Understanding the Religious Sites that Were Lost or Damaged in the Nepal Quake | Sojourners

Understanding the Religious Sites that Were Lost or Damaged in the Nepal Quake

Photo via REUTERS / Navesh Chitrakar / RNS
A monk carries chairs out from a damaged monastery in Kathmandu, Nepal. Photo via REUTERS / Navesh Chitrakar / RNS

In one minute, the April 25 earthquake in Nepal toppled, destroyed,and damaged a millennium of religious history. What religious buildings were damaged, and which ones are gone? What religious significance did these buildings have and to whom? Will they be rebuilt? Can they be? Let us explain …

Q: What religions do the Nepalese people follow?

A: About 80 percent of Nepalese are Hindu, making it the second-largest Hindu nation outside of India, with about 2 percent of the global total. But the small, mountainous country is also the birthplace of the Buddha and home to Muslims and Christians, too.

Q: What religious sites are in Nepal and who are they sacred to?

A. The most important religious site in Nepal is Lumbini, west of Kathmandu, just outside the Indian border. Lumbini is sometimes called the “Buddhist Bethlehem” because it is the birthplace of Siddhartha Gautama, the Indian nobleman who became the Buddha, in 623 B.C.
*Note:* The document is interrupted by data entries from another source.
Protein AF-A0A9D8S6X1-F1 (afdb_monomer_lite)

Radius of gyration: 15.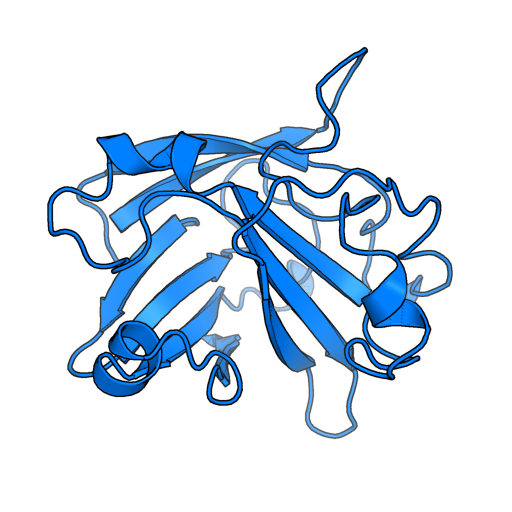07 Å; chains: 1; bounding box: 39×36×40 Å

Sequence (179 aa):
MIGIKVEKAHGEYDPGTSKFFGSPTMPEEWLADETIGDDDFFFCQLKLSEFKAFDKDNILPAKSGFIYFFLSETENGLKPNVQYFEKEPETLIDDFNAGFDSLGDIETEFSIDYFETKETTDGTGILVSDKDEIILLQYDPLDDGMPEFLAETENVACFKIKKEDLQKLDFSKVKLELR

pLDDT: mean 92.67, std 5.19, range [68.38, 98.69]

Secondary structure (DSSP, 8-state):
-EEEEEEE--SS--TTS-EESS--EE-THHHHTTSS-TTEEEEEEEEHHHHTTT-TT--SS-SSSEEEEEEEEETTEEEEEEEEE-SPP-EE-TTTTTT-GGG-S-SS-EEEEEEE-S-SSSSSEEEEEETTEEEEEEE-TTSTT--STTGGG-PPEEEEEEHHHHHTT-GGG-EEEE-

Structure (mmCIF, N/CA/C/O backbone):
data_AF-A0A9D8S6X1-F1
#
_entry.id   AF-A0A9D8S6X1-F1
#
loop_
_atom_site.group_PDB
_atom_site.id
_atom_site.type_symbol
_atom_site.label_atom_id
_atom_site.label_alt_id
_atom_site.label_comp_id
_atom_site.label_asym_id
_atom_site.label_entity_id
_atom_site.label_seq_id
_atom_site.pdbx_PDB_ins_code
_atom_site.Cartn_x
_atom_site.Cartn_y
_atom_site.Cartn_z
_atom_site.occupancy
_atom_site.B_iso_or_equiv
_atom_site.auth_seq_id
_atom_site.auth_comp_id
_atom_site.auth_asym_id
_atom_site.auth_atom_id
_atom_site.pdbx_PDB_model_num
ATOM 1 N N . MET A 1 1 ? -10.590 -8.589 8.835 1.00 87.88 1 MET A N 1
ATOM 2 C CA . MET A 1 1 ? -9.824 -7.779 7.863 1.00 87.88 1 MET A CA 1
ATOM 3 C C . MET A 1 1 ? -10.454 -7.965 6.495 1.00 87.88 1 MET A C 1
ATOM 5 O O . MET A 1 1 ? -11.339 -8.808 6.366 1.00 87.88 1 MET A O 1
ATOM 9 N N . ILE A 1 2 ? -10.019 -7.215 5.489 1.00 94.69 2 ILE A N 1
ATOM 10 C CA . ILE A 1 2 ? -10.280 -7.590 4.096 1.00 94.69 2 ILE A CA 1
ATOM 11 C C . ILE A 1 2 ? -9.073 -8.418 3.656 1.00 94.69 2 ILE A C 1
ATOM 13 O O . ILE A 1 2 ? -7.950 -7.925 3.735 1.00 94.69 2 ILE A O 1
ATOM 17 N N . GLY A 1 3 ? -9.296 -9.678 3.292 1.00 95.94 3 GLY A N 1
ATOM 18 C CA . GLY A 1 3 ? -8.234 -10.572 2.837 1.00 95.94 3 GLY A CA 1
ATOM 19 C C . GLY A 1 3 ? -7.816 -10.231 1.412 1.00 95.94 3 GLY A C 1
ATOM 20 O O . GLY A 1 3 ? -8.647 -9.776 0.619 1.00 95.94 3 GLY A O 1
ATOM 21 N N . ILE A 1 4 ? -6.539 -10.446 1.113 1.00 96.12 4 ILE A N 1
ATOM 22 C CA . ILE A 1 4 ? -5.961 -10.298 -0.221 1.00 96.12 4 ILE A CA 1
ATOM 23 C C . ILE A 1 4 ? -5.548 -11.671 -0.727 1.00 96.12 4 ILE A C 1
ATOM 25 O O . ILE A 1 4 ? -4.951 -12.458 -0.001 1.00 96.12 4 ILE A O 1
ATOM 29 N N . LYS A 1 5 ? -5.859 -11.938 -1.989 1.00 95.12 5 LYS A N 1
ATOM 30 C CA . LYS A 1 5 ? -5.250 -13.007 -2.766 1.00 95.12 5 LYS A CA 1
ATOM 31 C C . LYS A 1 5 ? -4.526 -12.373 -3.943 1.00 95.12 5 LYS A C 1
ATOM 33 O O . LYS A 1 5 ? -5.027 -11.401 -4.505 1.00 95.12 5 LYS A O 1
ATOM 38 N N . VAL A 1 6 ? -3.384 -12.936 -4.318 1.00 95.19 6 VAL A N 1
ATOM 39 C CA . VAL A 1 6 ? -2.604 -12.444 -5.450 1.00 95.19 6 VAL A CA 1
ATOM 40 C C . VAL A 1 6 ? -2.406 -13.509 -6.516 1.00 95.19 6 VAL A C 1
ATOM 42 O O . VAL A 1 6 ? -2.420 -14.712 -6.242 1.00 95.19 6 VAL A O 1
ATOM 45 N N . GLU A 1 7 ? -2.196 -13.055 -7.742 1.00 94.19 7 GLU A N 1
ATOM 46 C CA . GLU A 1 7 ? -1.721 -13.874 -8.849 1.00 94.19 7 GLU A CA 1
ATOM 47 C C . GLU A 1 7 ? -0.792 -13.045 -9.738 1.00 94.19 7 GLU A C 1
ATOM 49 O O . GLU A 1 7 ? -0.887 -11.820 -9.780 1.00 94.19 7 GLU A O 1
ATOM 54 N N . LYS A 1 8 ? 0.135 -13.699 -10.446 1.00 94.31 8 LYS A N 1
ATOM 55 C CA . LYS A 1 8 ? 0.975 -13.000 -11.427 1.00 94.31 8 LYS A CA 1
ATOM 56 C C . LYS A 1 8 ? 0.086 -12.423 -12.525 1.00 94.31 8 LYS A C 1
ATOM 58 O O . LYS A 1 8 ? -0.728 -13.148 -13.099 1.00 94.31 8 LYS A O 1
ATOM 63 N N . ALA A 1 9 ? 0.266 -11.143 -12.837 1.00 89.88 9 ALA A N 1
ATOM 64 C CA . ALA A 1 9 ? -0.518 -10.487 -13.870 1.00 89.88 9 ALA A CA 1
ATOM 65 C C . ALA A 1 9 ? -0.205 -11.102 -15.247 1.00 89.88 9 ALA A C 1
ATOM 67 O O . ALA A 1 9 ? 0.955 -11.312 -15.623 1.00 89.88 9 ALA A O 1
ATOM 68 N N . HIS A 1 10 ? -1.248 -11.423 -16.013 1.00 84.25 10 HIS A N 1
ATOM 69 C CA . HIS A 1 10 ? -1.128 -12.063 -17.320 1.00 84.25 10 HIS A CA 1
ATOM 70 C C . HIS A 1 10 ? -2.132 -11.475 -18.318 1.00 84.25 10 HIS A C 1
ATOM 72 O O . HIS A 1 10 ? -3.310 -11.319 -18.012 1.00 84.25 10 HIS A O 1
ATOM 78 N N . GLY A 1 11 ? -1.685 -11.245 -19.556 1.00 82.75 11 GLY A N 1
ATOM 79 C CA . GLY A 1 11 ? -2.544 -10.768 -20.644 1.00 82.75 11 GLY A CA 1
ATOM 80 C C . GLY A 1 11 ? -2.809 -9.260 -20.608 1.00 82.75 11 GLY A C 1
ATOM 81 O O . GLY A 1 11 ? -2.015 -8.500 -20.066 1.00 82.75 11 GLY A O 1
ATOM 82 N N . GLU A 1 12 ? -3.904 -8.835 -21.241 1.00 82.62 12 GLU A N 1
ATOM 83 C CA . GLU A 1 12 ? -4.375 -7.447 -21.195 1.00 82.62 12 GLU A CA 1
ATOM 84 C C . GLU A 1 12 ? -5.274 -7.249 -19.970 1.00 82.62 12 GLU A C 1
ATOM 86 O O . GLU A 1 12 ? -6.260 -7.967 -19.792 1.00 82.62 12 GLU A O 1
ATOM 91 N N . TYR A 1 13 ? -4.952 -6.255 -19.150 1.00 85.88 13 TYR A N 1
ATOM 92 C CA . TYR A 1 13 ? -5.726 -5.839 -17.983 1.00 85.88 13 TYR A CA 1
ATOM 93 C C . TYR A 1 13 ? -5.646 -4.313 -17.837 1.00 85.88 13 TYR A C 1
ATOM 95 O O . TYR A 1 13 ? -4.873 -3.652 -18.532 1.00 85.88 13 TYR A O 1
ATOM 103 N N . ASP A 1 14 ? -6.485 -3.743 -16.973 1.00 91.75 14 ASP A N 1
ATOM 104 C CA . ASP A 1 14 ? -6.447 -2.311 -16.668 1.00 91.75 14 ASP A CA 1
ATOM 105 C C . ASP A 1 14 ? -5.255 -2.019 -15.734 1.00 91.75 14 ASP A C 1
ATOM 107 O O . ASP A 1 14 ? -5.252 -2.490 -14.598 1.00 91.75 14 ASP A O 1
ATOM 111 N N . PRO A 1 15 ? -4.233 -1.254 -16.163 1.00 92.38 15 PRO A N 1
ATOM 112 C CA . PRO A 1 15 ? -3.059 -0.994 -15.334 1.00 92.38 15 PRO A CA 1
ATOM 113 C C . PRO A 1 15 ? -3.374 -0.147 -14.089 1.00 92.38 15 PRO A C 1
ATOM 115 O O . PRO A 1 15 ? -2.557 -0.108 -13.165 1.00 92.38 15 PRO A O 1
ATOM 118 N N . GLY A 1 16 ? -4.547 0.490 -14.031 1.00 94.75 16 GLY A N 1
ATOM 119 C CA . GLY A 1 16 ? -5.042 1.244 -12.885 1.00 94.75 16 GLY A CA 1
ATOM 120 C C . GLY A 1 16 ? -5.818 0.411 -11.858 1.00 94.75 16 GLY A C 1
ATOM 121 O O . GLY A 1 16 ? -6.587 0.996 -11.097 1.00 94.75 16 GLY A O 1
ATOM 122 N N . THR A 1 17 ? -5.697 -0.921 -11.840 1.00 95.75 17 THR A N 1
ATOM 123 C CA . THR A 1 17 ? -6.281 -1.792 -10.795 1.00 95.75 17 THR A CA 1
ATOM 124 C C . THR A 1 17 ? -5.334 -1.981 -9.615 1.00 95.75 17 THR A C 1
ATOM 126 O O . THR A 1 17 ? -4.147 -1.667 -9.702 1.00 95.75 17 THR A O 1
ATOM 129 N N . SER A 1 18 ? -5.822 -2.527 -8.501 1.00 97.75 18 SER A N 1
ATOM 130 C CA . SER A 1 18 ? -4.947 -2.862 -7.374 1.00 97.75 18 SER A CA 1
ATOM 131 C C . SER A 1 18 ? -3.916 -3.928 -7.747 1.00 97.75 18 SER A C 1
ATOM 133 O O . SER A 1 18 ? -4.235 -4.912 -8.419 1.00 97.75 18 SER A O 1
ATOM 135 N N . LYS A 1 19 ? -2.675 -3.730 -7.300 1.00 97.94 19 LYS A N 1
ATOM 136 C CA . LYS A 1 19 ? -1.536 -4.605 -7.605 1.00 97.94 19 LYS A CA 1
ATOM 137 C C . LYS A 1 19 ? -0.410 -4.450 -6.588 1.00 97.94 19 LYS A C 1
ATOM 139 O O . LYS A 1 19 ? -0.287 -3.404 -5.942 1.00 97.94 19 LYS A O 1
ATOM 144 N N . PHE A 1 20 ? 0.429 -5.474 -6.498 1.00 97.81 20 PHE A N 1
ATOM 145 C CA . PHE A 1 20 ? 1.783 -5.368 -5.962 1.00 97.81 20 PHE A CA 1
ATOM 146 C C . PHE A 1 20 ? 2.786 -5.276 -7.103 1.00 97.81 20 PHE A C 1
ATOM 148 O O . PHE A 1 20 ? 2.629 -5.976 -8.107 1.00 97.81 20 PHE A O 1
ATOM 155 N N . PHE A 1 21 ? 3.839 -4.486 -6.881 1.00 97.19 21 PHE A N 1
ATOM 156 C CA . PHE A 1 21 ? 5.027 -4.428 -7.735 1.00 97.19 21 PHE A CA 1
ATOM 157 C C . PHE A 1 21 ? 4.738 -4.097 -9.213 1.00 97.19 21 PHE A C 1
ATOM 159 O O . PHE A 1 21 ? 3.621 -3.734 -9.591 1.00 97.19 21 PHE A O 1
ATOM 166 N N . GLY A 1 22 ? 5.771 -4.149 -10.054 1.00 95.12 22 GLY A N 1
ATOM 167 C CA . GLY A 1 22 ? 5.673 -3.765 -11.459 1.00 95.12 22 GLY A CA 1
ATOM 168 C C . GLY A 1 22 ? 5.524 -2.257 -11.659 1.00 95.12 22 GLY A C 1
ATOM 169 O O . GLY A 1 22 ? 6.193 -1.464 -10.999 1.00 95.12 22 GLY A O 1
ATOM 170 N N . SER A 1 23 ? 4.677 -1.860 -12.611 1.00 95.50 23 SER A N 1
ATOM 171 C CA . SER A 1 23 ? 4.532 -0.460 -13.030 1.00 95.50 23 SER A CA 1
ATOM 172 C C . SER A 1 23 ? 3.281 0.189 -12.408 1.00 95.50 23 SER A C 1
ATOM 174 O O . SER A 1 23 ? 2.155 -0.272 -12.663 1.00 95.50 23 SER A O 1
ATOM 176 N N . PRO A 1 24 ? 3.432 1.254 -11.595 1.00 97.25 24 PRO A N 1
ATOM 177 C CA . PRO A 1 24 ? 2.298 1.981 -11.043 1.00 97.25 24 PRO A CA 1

Siddhartha’s mother, Queen Maya Devi, is said to have given birth on the site now marked by Lumbini’s Mayadevi Temple and to have bathed her infant son in its adjacent pool. The ancient part of the site — there are many new temples and monasteries surrounding it — also includes a sacred Bodhi tree, the same type of tree the Buddha is said to have sat under when he attained enlightenment. Archaeologists have found evidence of worshippers at this site as early as 1000 B.C., perhaps members of a pre-Buddhist tree-worshipping sect. The extent of the damage at Lumbini is not yet known because of the difficulty of getting in and out of the area.
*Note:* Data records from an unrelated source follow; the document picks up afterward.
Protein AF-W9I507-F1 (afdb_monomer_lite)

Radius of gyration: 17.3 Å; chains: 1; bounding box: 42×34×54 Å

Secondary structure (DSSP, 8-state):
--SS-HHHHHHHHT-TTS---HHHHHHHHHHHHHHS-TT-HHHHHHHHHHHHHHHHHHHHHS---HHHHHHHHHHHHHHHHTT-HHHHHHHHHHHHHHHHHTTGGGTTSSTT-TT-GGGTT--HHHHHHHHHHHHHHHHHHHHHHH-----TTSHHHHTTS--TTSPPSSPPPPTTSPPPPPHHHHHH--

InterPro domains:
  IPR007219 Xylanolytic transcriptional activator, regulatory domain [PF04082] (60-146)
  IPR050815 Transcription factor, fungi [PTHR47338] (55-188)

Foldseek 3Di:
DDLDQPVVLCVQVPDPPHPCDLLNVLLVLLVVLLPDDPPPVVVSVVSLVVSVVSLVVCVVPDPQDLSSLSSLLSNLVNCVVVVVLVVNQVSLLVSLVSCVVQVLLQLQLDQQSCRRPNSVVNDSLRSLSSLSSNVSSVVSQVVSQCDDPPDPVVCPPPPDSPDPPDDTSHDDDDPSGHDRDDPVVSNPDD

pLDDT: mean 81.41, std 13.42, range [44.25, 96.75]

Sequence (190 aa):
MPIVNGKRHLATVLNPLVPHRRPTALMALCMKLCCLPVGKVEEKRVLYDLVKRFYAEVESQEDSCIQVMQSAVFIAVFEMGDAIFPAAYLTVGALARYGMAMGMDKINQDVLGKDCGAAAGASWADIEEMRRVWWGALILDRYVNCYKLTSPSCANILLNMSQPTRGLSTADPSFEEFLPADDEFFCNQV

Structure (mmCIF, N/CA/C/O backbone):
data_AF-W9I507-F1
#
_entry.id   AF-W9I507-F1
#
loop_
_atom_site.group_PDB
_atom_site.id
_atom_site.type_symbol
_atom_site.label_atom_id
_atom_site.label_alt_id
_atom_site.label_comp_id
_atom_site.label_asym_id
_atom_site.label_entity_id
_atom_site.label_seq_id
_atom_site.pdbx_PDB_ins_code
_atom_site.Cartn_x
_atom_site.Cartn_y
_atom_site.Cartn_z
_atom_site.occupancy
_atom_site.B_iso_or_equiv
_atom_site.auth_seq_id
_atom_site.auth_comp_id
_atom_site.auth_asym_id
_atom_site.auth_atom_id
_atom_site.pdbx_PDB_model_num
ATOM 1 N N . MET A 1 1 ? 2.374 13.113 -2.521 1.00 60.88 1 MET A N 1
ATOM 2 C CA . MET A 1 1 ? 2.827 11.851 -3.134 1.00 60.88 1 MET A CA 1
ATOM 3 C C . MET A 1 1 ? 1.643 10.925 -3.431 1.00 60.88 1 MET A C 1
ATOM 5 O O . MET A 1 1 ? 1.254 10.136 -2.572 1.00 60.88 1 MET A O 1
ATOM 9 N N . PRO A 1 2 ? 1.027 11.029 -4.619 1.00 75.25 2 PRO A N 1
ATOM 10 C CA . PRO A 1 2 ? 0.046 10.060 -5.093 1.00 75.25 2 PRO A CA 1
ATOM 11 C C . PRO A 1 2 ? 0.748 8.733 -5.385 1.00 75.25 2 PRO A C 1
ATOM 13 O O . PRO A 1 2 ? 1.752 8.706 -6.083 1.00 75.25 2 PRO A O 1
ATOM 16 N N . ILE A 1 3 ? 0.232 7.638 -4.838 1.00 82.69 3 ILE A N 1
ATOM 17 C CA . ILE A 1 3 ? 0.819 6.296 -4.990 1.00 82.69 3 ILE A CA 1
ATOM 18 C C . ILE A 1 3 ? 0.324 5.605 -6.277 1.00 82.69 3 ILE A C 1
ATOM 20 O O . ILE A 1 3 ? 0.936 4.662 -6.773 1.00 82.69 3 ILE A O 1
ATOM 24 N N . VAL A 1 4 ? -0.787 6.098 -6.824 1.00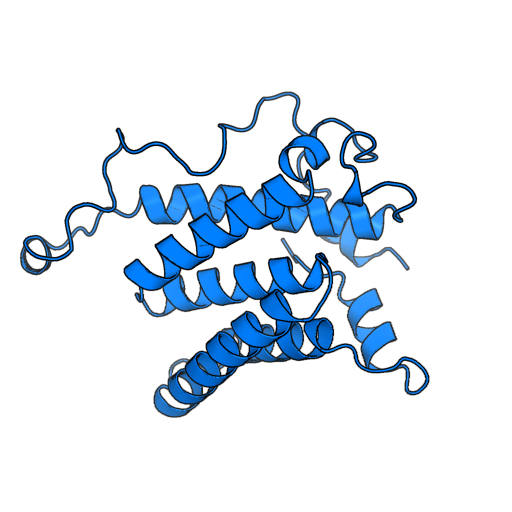 82.69 4 VAL A N 1
ATOM 25 C CA . VAL A 1 4 ? -1.479 5.553 -7.994 1.00 82.69 4 VAL A CA 1
ATOM 26 C C . VAL A 1 4 ? -1.543 6.631 -9.068 1.00 82.69 4 VAL A C 1
ATOM 28 O O . VAL A 1 4 ? -1.897 7.774 -8.765 1.00 82.69 4 VAL A O 1
ATOM 31 N N . ASN A 1 5 ? -1.258 6.284 -10.324 1.00 81.75 5 ASN A N 1
ATOM 32 C CA . ASN A 1 5 ? -1.501 7.184 -11.443 1.00 81.75 5 ASN A CA 1
ATOM 33 C C . ASN A 1 5 ? -3.013 7.290 -11.693 1.00 81.75 5 ASN A C 1
ATOM 35 O O . ASN A 1 5 ? -3.648 6.385 -12.243 1.00 81.75 5 ASN A O 1
ATOM 39 N N . GLY A 1 6 ? -3.600 8.416 -11.282 1.00 75.25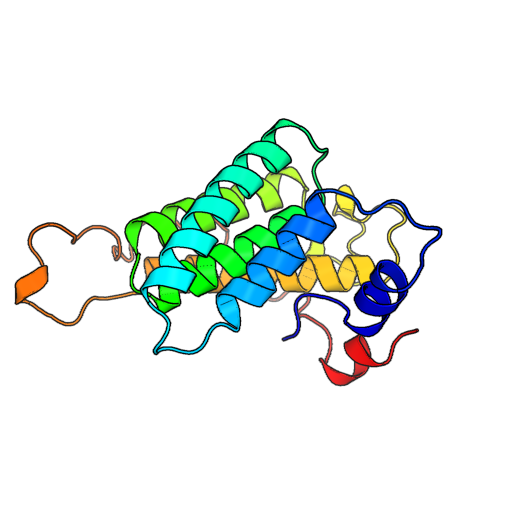 6 GLY A N 1
ATOM 40 C CA . GLY A 1 6 ? -5.046 8.629 -11.333 1.00 75.25 6 GLY A CA 1
ATOM 41 C C . GLY A 1 6 ? -5.632 8.572 -12.744 1.00 75.25 6 GLY A C 1
ATOM 42 O O . GLY A 1 6 ? -6.695 7.982 -12.928 1.00 75.25 6 GLY A O 1
ATOM 43 N N . LYS A 1 7 ? -4.938 9.119 -13.753 1.00 77.50 7 LYS A N 1
ATOM 44 C CA . LYS A 1 7 ? -5.415 9.108 -15.148 1.00 77.50 7 LYS A CA 1
ATOM 45 C C . LYS A 1 7 ? -5.494 7.686 -15.682 1.00 77.50 7 LYS A C 1
ATOM 47 O O . LYS A 1 7 ? -6.520 7.283 -16.225 1.00 77.50 7 LYS A O 1
ATOM 52 N N . ARG A 1 8 ? -4.435 6.910 -15.461 1.00 76.06 8 ARG A N 1
ATOM 53 C CA . ARG A 1 8 ? -4.349 5.517 -15.897 1.00 76.06 8 ARG A CA 1
ATOM 54 C C . ARG A 1 8 ? -5.343 4.618 -15.173 1.00 76.06 8 ARG A C 1
ATOM 56 O O . ARG A 1 8 ? -6.025 3.812 -15.807 1.00 76.06 8 ARG A O 1
ATOM 63 N N . HIS A 1 9 ? -5.449 4.768 -13.854 1.00 78.75 9 HIS A N 1
ATOM 64 C CA . HIS A 1 9 ? -6.389 3.993 -13.056 1.00 78.75 9 HIS A CA 1
ATOM 65 C C . HIS A 1 9 ? -7.831 4.275 -13.486 1.00 78.75 9 HIS A C 1
ATOM 67 O O . HIS A 1 9 ? -8.587 3.342 -13.745 1.00 78.75 9 HIS A O 1
ATOM 73 N N . LEU A 1 10 ? -8.185 5.552 -13.659 1.00 80.06 10 LEU A N 1
ATOM 74 C CA . LEU A 1 10 ? -9.512 5.950 -14.113 1.00 80.06 10 LEU A CA 1
ATOM 75 C C . LEU A 1 10 ? -9.802 5.439 -15.529 1.00 80.06 10 LEU A C 1
ATOM 77 O O . LEU A 1 10 ? -10.866 4.873 -15.755 1.00 80.06 10 LEU A O 1
ATOM 81 N N . ALA A 1 11 ? -8.856 5.567 -16.463 1.00 79.31 11 ALA A N 1
ATOM 82 C CA . ALA A 1 11 ? -9.003 5.031 -17.816 1.00 79.31 11 ALA A CA 1
ATOM 83 C C . ALA A 1 11 ? -9.237 3.511 -17.813 1.00 79.31 11 ALA A C 1
ATOM 85 O O . ALA A 1 11 ? -10.042 3.010 -18.592 1.00 79.31 11 ALA A O 1
ATOM 86 N N . THR A 1 12 ? -8.579 2.785 -16.906 1.00 77.81 12 THR A N 1
ATOM 87 C CA . THR A 1 12 ? -8.743 1.331 -16.759 1.00 77.81 12 THR A CA 1
ATOM 88 C C . THR A 1 12 ? -10.108 0.970 -16.176 1.00 77.81 12 THR A C 1
ATOM 90 O O . THR A 1 12 ? -10.777 0.087 -16.700 1.00 77.81 12 THR A O 1
ATOM 93 N N . VAL A 1 13 ? -10.548 1.665 -15.123 1.00 78.44 13 VAL A N 1
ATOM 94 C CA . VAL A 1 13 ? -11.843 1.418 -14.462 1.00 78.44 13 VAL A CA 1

Two sites important to Tibetan Buddhists were particularly hard-hit. The Boudhanath Stupa, a fifth-century shrine about seven miles from Kathmandu that is both a burial mound and place of meditation, was built shortly after the death of Siddhartha. Reports say its gold-leafed spire, featuring four pairs of painted blue eyes — the Buddhist symbol for wisdom and enlightenment — collapsed. The stupa, which is domelike and sits under the spire, is reported to have survived with some damage.

Also severely damaged was Swayambhunath, a fifth-century stupa in the Kathmandu Valley. Swayambhunath is also called the “monkey temple” for a community of sacred monkeys that live on the site. The temple, built around the oldest stupa in the Kathmandu Valley, marks the spot where Buddhists believe that Manjushri, an enlightened being associated with wisdom, had a vision of a giant lotus growing in the water-filled valley. He sat down to worship the lotus and the monkeys are supposed to have been created from his head lice. No kidding. Reports and photographs show the temple’s facade and several of its outbuildings are gone.

Q: Were only Buddhist temples and sacred sites affected by the quake?

A: No. Hindu sites — especially those in the center of Nepal’s few cities — were also damaged. Maju Deval, built in 1690 in Kathmandu and dedicated to Shiva, the god of destruction, appears to be destroyed. It was known for its many exterior carvings of frolicking figures. The temple housed a Shiva lingum — a kind of phallic symbol revered as a representation of the god — at its heart. Also gone is Kathmandu’s Trailokya Mohan Temple, built in 1680. Its three-roofed structure sacred to the god Vishnu was flattened.

Hindu temples in Bhaktapur also fared badly. Vatsala Durga Temple, built in 1696 in honor of the goddess Durga, appears to have collapsed, and Changu Narayan, the oldest Hindu temple in Nepal, partially collapsed. It is not clear how many of its many exterior carvings of mythical beasts and Vishnu, the temple’s honored god, are gone.

Q: Can these sites be rebuilt?

A: That can’t be determined at this point. But experts in the area are pessimistic. Irina Bokova, director-general of UNESCO, which recognizes all these sites as World Heritage Sites, said there had been “extensive and irreversible damage” at many of them.

Kimberly Winston is a freelance religion reporter based in the San Francisco Bay Area. Via RNS.